46 & York was incorporated in 2013 and went into liquidation on April 8.
$ 75,866 in wage subsidies was paid for 12 employees.
Creditors, which include Moet Hennessy in France and Auckland Urbanaut craft brewery, are owed $ 177,000.
The stylist
The Auckland Designlink hair salon, which was marketed as Cutting Edge Silverdale, had been in existence since 1998.
It went into liquidation on April 17.
The reason for the company’s failure was due to the inability to maintain overhead due to the inability to trade as a result of the Level 4 alert block, according to the liquidators report.
There were no security interests recorded against the company and liquidators were still investigating whether there were creditors.
The coffee
Salt n Pepper operated a café, restaurant and bar and sold fresh fruits and vegetables in Hanmer Springs.
The business was generating good sales revenue, however, the Covid -19 crash affected its peak sales period in April and May, according to the liquidators report.
It went into liquidation on April 22. Salt n Pepper received $ 92,755 in salary subsidies for 14 employees.
The company had considerable debt to the tax department, the bank and suppliers, according to the liquidators’ report.
“Even after the close is over, the business will not be able to recover financially due to a lack of sufficient working capital.”
Almost $ 80,000 is owed to unsecured creditors, nearly $ 130,000 to secured creditors, and $ 8,000 to preferred creditors.
The builder
Future Foundations NZ provided construction and management services for domestic projects in the Canterbury region. It went into liquidation on April 27.
The liquidators report said initial investigations indicated the projects had been priced too low, resulting in a major loss for the company.
“The Covid-19 blockade put more pressure on the cash flow and resulted in the shareholder deciding to liquidate the company.”

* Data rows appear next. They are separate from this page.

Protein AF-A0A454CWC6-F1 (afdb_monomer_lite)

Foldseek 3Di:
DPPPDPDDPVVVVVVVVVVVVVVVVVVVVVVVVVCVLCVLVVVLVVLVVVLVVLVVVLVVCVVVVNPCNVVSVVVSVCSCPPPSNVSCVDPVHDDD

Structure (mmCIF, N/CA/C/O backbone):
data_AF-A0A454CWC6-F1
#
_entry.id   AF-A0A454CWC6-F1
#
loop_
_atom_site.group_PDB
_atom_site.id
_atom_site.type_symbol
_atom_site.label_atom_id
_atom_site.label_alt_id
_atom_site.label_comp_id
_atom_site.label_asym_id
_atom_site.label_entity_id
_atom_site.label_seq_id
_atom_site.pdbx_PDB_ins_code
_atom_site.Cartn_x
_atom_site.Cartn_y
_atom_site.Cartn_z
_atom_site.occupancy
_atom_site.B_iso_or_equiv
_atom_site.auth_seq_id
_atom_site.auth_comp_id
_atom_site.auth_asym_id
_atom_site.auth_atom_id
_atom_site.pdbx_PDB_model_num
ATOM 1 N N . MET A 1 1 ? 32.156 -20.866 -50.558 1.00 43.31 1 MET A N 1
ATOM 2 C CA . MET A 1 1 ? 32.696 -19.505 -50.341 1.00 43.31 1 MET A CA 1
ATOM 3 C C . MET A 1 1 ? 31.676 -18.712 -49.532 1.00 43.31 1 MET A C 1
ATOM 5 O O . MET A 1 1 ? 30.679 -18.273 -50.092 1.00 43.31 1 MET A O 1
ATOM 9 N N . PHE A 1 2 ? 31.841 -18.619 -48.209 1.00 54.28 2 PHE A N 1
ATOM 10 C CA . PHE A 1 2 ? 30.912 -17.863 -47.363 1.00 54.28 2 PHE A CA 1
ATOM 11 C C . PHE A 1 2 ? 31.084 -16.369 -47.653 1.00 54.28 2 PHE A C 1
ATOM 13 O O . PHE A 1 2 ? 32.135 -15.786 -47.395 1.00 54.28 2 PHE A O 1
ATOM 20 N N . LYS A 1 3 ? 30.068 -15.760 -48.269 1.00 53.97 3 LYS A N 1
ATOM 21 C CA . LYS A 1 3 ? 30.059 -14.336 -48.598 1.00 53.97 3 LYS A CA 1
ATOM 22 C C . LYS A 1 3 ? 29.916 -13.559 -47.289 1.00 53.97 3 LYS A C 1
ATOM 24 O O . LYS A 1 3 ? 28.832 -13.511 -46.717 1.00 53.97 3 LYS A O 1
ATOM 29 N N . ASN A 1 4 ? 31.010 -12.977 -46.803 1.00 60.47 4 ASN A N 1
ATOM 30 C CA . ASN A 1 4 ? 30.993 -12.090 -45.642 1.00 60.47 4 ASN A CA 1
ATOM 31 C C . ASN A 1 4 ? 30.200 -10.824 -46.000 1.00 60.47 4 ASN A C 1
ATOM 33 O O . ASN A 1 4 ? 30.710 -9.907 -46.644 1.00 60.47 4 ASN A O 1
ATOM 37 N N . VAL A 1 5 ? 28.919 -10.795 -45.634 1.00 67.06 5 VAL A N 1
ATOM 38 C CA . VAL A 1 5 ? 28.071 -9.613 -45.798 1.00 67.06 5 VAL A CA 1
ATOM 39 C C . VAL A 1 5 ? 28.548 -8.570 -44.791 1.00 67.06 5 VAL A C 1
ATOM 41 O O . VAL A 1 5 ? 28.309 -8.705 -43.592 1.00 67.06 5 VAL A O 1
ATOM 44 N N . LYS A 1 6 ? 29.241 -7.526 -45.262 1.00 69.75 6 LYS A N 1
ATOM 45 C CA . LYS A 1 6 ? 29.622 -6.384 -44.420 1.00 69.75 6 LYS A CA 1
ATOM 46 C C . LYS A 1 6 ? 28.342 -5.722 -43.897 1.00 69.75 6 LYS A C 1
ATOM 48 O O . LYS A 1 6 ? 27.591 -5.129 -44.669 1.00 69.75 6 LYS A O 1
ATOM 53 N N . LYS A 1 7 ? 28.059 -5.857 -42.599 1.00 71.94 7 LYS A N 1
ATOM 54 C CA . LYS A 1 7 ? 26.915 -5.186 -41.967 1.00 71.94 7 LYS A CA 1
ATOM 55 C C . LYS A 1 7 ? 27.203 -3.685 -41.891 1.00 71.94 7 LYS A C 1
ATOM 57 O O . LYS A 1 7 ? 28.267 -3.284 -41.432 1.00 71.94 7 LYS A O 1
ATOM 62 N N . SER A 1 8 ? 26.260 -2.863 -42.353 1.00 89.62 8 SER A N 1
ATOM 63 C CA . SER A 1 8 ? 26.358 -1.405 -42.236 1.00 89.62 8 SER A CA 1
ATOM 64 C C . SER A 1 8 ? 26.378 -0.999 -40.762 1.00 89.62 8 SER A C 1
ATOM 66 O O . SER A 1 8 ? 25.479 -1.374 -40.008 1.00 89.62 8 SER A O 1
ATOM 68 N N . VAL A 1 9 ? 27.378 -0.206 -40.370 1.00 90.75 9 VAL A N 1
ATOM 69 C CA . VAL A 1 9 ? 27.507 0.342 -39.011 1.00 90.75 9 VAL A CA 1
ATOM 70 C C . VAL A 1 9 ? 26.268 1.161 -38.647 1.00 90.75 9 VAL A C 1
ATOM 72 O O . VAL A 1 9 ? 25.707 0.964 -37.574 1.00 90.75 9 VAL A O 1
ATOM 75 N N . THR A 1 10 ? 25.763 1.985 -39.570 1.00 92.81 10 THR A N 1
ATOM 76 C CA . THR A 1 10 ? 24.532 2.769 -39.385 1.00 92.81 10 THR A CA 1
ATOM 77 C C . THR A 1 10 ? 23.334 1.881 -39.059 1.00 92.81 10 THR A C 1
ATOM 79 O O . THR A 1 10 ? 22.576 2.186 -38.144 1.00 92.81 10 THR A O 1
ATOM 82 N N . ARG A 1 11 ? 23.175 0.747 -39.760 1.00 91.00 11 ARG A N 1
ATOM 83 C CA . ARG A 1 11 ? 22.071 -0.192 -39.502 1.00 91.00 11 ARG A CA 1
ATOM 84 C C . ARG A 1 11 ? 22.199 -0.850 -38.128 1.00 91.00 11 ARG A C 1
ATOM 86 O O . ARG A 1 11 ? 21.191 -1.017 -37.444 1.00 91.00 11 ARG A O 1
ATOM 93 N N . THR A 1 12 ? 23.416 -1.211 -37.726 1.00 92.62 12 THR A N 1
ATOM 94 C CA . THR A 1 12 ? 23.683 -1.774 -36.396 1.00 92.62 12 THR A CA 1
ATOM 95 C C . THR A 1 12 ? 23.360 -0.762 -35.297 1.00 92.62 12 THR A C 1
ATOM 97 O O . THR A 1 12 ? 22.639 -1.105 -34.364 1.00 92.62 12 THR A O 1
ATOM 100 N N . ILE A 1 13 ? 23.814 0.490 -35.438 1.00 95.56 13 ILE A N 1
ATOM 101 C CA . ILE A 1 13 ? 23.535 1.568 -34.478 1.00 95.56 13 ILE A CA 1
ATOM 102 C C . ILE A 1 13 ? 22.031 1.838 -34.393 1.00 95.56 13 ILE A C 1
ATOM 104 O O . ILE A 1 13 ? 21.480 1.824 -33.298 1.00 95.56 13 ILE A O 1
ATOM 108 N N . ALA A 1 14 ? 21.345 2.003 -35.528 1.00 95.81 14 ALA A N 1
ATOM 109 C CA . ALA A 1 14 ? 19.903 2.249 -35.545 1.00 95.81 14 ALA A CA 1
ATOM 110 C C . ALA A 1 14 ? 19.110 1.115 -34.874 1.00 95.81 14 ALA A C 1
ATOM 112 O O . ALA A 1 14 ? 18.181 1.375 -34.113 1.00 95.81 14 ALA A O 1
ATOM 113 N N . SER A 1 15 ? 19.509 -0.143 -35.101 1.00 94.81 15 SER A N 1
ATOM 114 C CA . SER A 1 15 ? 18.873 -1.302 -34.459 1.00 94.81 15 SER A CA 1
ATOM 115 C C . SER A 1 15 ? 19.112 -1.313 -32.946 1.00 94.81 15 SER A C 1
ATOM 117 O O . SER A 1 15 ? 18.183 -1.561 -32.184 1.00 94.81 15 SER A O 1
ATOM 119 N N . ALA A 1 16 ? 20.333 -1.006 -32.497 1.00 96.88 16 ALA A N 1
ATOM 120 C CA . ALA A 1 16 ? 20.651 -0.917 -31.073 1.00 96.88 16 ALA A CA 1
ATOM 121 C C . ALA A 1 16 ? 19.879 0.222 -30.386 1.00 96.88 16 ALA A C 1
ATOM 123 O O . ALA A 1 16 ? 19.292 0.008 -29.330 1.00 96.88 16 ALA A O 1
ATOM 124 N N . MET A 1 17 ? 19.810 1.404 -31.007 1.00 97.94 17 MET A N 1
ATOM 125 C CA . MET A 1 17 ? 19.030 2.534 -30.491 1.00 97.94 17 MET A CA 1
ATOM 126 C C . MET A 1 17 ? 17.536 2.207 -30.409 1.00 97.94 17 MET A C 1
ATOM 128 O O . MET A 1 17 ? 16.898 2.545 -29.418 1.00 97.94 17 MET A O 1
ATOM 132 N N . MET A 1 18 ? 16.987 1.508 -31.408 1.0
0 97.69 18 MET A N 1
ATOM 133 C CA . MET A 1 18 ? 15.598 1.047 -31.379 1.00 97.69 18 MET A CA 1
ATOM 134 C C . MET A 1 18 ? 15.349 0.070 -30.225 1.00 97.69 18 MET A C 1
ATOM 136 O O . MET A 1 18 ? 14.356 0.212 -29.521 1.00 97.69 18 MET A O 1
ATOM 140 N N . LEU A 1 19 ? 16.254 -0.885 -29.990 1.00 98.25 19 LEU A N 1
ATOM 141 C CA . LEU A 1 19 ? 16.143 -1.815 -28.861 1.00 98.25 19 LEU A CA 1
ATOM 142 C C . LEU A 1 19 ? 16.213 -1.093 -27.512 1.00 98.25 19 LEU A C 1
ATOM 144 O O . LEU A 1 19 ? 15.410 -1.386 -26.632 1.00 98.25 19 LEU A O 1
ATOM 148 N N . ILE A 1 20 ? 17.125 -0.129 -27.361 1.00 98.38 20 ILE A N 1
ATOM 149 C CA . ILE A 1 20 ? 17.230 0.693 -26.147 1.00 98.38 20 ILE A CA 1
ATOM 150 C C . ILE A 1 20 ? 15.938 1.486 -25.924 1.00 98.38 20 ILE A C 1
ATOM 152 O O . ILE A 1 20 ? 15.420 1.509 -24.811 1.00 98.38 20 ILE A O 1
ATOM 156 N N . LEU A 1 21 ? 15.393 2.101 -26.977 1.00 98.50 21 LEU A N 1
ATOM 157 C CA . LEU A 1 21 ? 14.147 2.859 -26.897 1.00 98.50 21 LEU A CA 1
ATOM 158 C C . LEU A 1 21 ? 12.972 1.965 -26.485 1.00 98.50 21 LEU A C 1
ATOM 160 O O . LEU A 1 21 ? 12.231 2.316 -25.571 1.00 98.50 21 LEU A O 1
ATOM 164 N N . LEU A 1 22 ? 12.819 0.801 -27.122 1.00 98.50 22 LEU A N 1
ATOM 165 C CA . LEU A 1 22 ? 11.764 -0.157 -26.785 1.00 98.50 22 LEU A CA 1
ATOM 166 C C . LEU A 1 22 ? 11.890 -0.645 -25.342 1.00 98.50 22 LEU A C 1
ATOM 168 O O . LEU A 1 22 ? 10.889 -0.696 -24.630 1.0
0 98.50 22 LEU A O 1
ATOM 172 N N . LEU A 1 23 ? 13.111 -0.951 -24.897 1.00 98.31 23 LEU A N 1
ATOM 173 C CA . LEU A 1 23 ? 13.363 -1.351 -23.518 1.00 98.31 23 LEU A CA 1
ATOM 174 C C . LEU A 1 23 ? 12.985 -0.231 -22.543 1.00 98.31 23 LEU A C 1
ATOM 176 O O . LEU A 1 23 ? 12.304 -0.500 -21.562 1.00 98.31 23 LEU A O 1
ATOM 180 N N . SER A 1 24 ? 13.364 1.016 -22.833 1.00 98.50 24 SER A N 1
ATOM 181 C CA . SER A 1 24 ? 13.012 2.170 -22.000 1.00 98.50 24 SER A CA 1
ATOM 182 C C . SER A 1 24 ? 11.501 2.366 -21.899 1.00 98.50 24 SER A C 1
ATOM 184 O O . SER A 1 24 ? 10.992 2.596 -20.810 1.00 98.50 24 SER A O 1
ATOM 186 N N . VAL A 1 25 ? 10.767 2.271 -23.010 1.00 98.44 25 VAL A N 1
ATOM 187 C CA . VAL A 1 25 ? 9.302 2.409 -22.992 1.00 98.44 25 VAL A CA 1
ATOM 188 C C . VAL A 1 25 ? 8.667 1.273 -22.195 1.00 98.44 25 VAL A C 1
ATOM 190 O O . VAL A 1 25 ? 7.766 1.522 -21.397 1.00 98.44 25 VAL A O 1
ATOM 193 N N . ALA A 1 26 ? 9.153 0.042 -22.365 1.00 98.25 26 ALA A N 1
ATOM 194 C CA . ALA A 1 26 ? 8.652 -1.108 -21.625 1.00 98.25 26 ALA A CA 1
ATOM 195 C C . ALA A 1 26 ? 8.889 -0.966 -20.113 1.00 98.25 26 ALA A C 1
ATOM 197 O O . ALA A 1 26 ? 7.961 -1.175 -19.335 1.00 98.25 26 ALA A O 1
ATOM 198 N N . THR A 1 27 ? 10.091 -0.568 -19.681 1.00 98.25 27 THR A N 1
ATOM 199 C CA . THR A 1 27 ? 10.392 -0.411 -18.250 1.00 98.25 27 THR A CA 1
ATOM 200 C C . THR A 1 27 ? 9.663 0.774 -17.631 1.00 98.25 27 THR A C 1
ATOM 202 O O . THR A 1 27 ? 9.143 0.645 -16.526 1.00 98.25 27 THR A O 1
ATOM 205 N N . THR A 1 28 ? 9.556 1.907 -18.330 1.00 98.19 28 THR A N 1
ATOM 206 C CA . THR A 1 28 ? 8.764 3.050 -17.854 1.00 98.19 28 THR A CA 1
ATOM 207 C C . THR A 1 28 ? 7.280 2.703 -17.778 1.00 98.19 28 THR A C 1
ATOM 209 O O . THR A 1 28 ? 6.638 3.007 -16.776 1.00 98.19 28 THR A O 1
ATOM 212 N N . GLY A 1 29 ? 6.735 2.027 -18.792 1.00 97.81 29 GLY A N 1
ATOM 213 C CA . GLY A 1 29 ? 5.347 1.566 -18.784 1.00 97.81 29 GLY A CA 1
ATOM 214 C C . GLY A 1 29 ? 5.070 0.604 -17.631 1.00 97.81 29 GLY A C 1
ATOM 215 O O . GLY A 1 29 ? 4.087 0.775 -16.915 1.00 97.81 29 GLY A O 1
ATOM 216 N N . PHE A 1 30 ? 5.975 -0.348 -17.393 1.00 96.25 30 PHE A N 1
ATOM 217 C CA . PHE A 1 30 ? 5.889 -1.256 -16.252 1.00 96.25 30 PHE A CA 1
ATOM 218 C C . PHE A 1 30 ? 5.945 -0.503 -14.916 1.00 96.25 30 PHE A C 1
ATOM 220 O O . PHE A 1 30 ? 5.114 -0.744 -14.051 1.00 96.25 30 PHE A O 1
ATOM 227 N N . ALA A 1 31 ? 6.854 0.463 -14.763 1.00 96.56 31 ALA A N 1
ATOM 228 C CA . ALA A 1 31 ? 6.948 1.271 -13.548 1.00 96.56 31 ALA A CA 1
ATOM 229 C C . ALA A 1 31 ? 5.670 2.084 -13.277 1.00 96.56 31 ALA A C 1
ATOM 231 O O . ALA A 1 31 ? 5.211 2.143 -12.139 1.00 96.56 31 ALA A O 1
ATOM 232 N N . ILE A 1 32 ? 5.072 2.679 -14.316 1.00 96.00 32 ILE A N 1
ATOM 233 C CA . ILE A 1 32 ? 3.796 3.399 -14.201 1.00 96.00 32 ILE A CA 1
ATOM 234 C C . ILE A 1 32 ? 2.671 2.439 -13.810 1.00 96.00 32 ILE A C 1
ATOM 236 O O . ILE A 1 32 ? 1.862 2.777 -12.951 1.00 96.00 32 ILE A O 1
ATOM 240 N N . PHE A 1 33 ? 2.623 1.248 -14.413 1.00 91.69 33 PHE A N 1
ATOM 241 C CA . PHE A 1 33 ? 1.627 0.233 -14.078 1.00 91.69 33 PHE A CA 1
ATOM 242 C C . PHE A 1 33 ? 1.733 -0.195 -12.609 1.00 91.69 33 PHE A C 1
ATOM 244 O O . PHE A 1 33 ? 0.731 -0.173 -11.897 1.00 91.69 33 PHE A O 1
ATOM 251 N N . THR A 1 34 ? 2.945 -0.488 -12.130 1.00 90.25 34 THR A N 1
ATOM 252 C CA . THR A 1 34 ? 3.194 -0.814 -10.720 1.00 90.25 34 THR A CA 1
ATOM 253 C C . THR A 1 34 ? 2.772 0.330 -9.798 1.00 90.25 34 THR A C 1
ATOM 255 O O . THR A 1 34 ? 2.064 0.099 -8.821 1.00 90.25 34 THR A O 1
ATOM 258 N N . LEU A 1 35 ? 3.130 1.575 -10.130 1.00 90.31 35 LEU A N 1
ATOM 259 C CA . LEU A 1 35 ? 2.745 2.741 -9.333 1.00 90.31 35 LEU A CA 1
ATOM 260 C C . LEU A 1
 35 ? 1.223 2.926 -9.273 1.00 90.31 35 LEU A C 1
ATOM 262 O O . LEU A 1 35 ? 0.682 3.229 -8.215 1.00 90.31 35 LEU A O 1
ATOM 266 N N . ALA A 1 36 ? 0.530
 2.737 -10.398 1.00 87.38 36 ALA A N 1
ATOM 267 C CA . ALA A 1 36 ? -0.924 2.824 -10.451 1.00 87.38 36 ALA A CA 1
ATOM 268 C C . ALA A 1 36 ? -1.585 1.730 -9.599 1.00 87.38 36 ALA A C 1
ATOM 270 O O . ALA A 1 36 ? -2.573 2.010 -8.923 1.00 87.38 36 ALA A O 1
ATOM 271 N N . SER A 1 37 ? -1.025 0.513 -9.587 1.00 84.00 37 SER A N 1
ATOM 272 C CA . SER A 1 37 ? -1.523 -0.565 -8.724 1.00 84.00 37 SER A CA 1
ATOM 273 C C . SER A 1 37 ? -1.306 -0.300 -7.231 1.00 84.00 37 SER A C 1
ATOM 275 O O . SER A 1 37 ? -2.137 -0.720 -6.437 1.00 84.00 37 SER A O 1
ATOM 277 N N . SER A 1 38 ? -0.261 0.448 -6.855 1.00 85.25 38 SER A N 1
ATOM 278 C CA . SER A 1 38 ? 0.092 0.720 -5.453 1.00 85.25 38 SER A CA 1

Future foundations owed an estimated $ 400,000 to unsecured creditors and preferred creditors to $ 20,000.
The company received $ 21,088 in salary subsidies for three employees.
The public relations consultant
Auckland’s public relations company The Social Experience had been operating since 2016 and went into liquidation on April 29.
A liquidators report said the company’s failure was due to the impact of the Covid-19 pandemic and associated Level 3 and the Level 4 crash.
“This has resulted in forward revenue streams being decimated, resulting in insufficient cash flow to meet existing liabilities.”
He owed almost $ 38,000 to creditors, according to the report.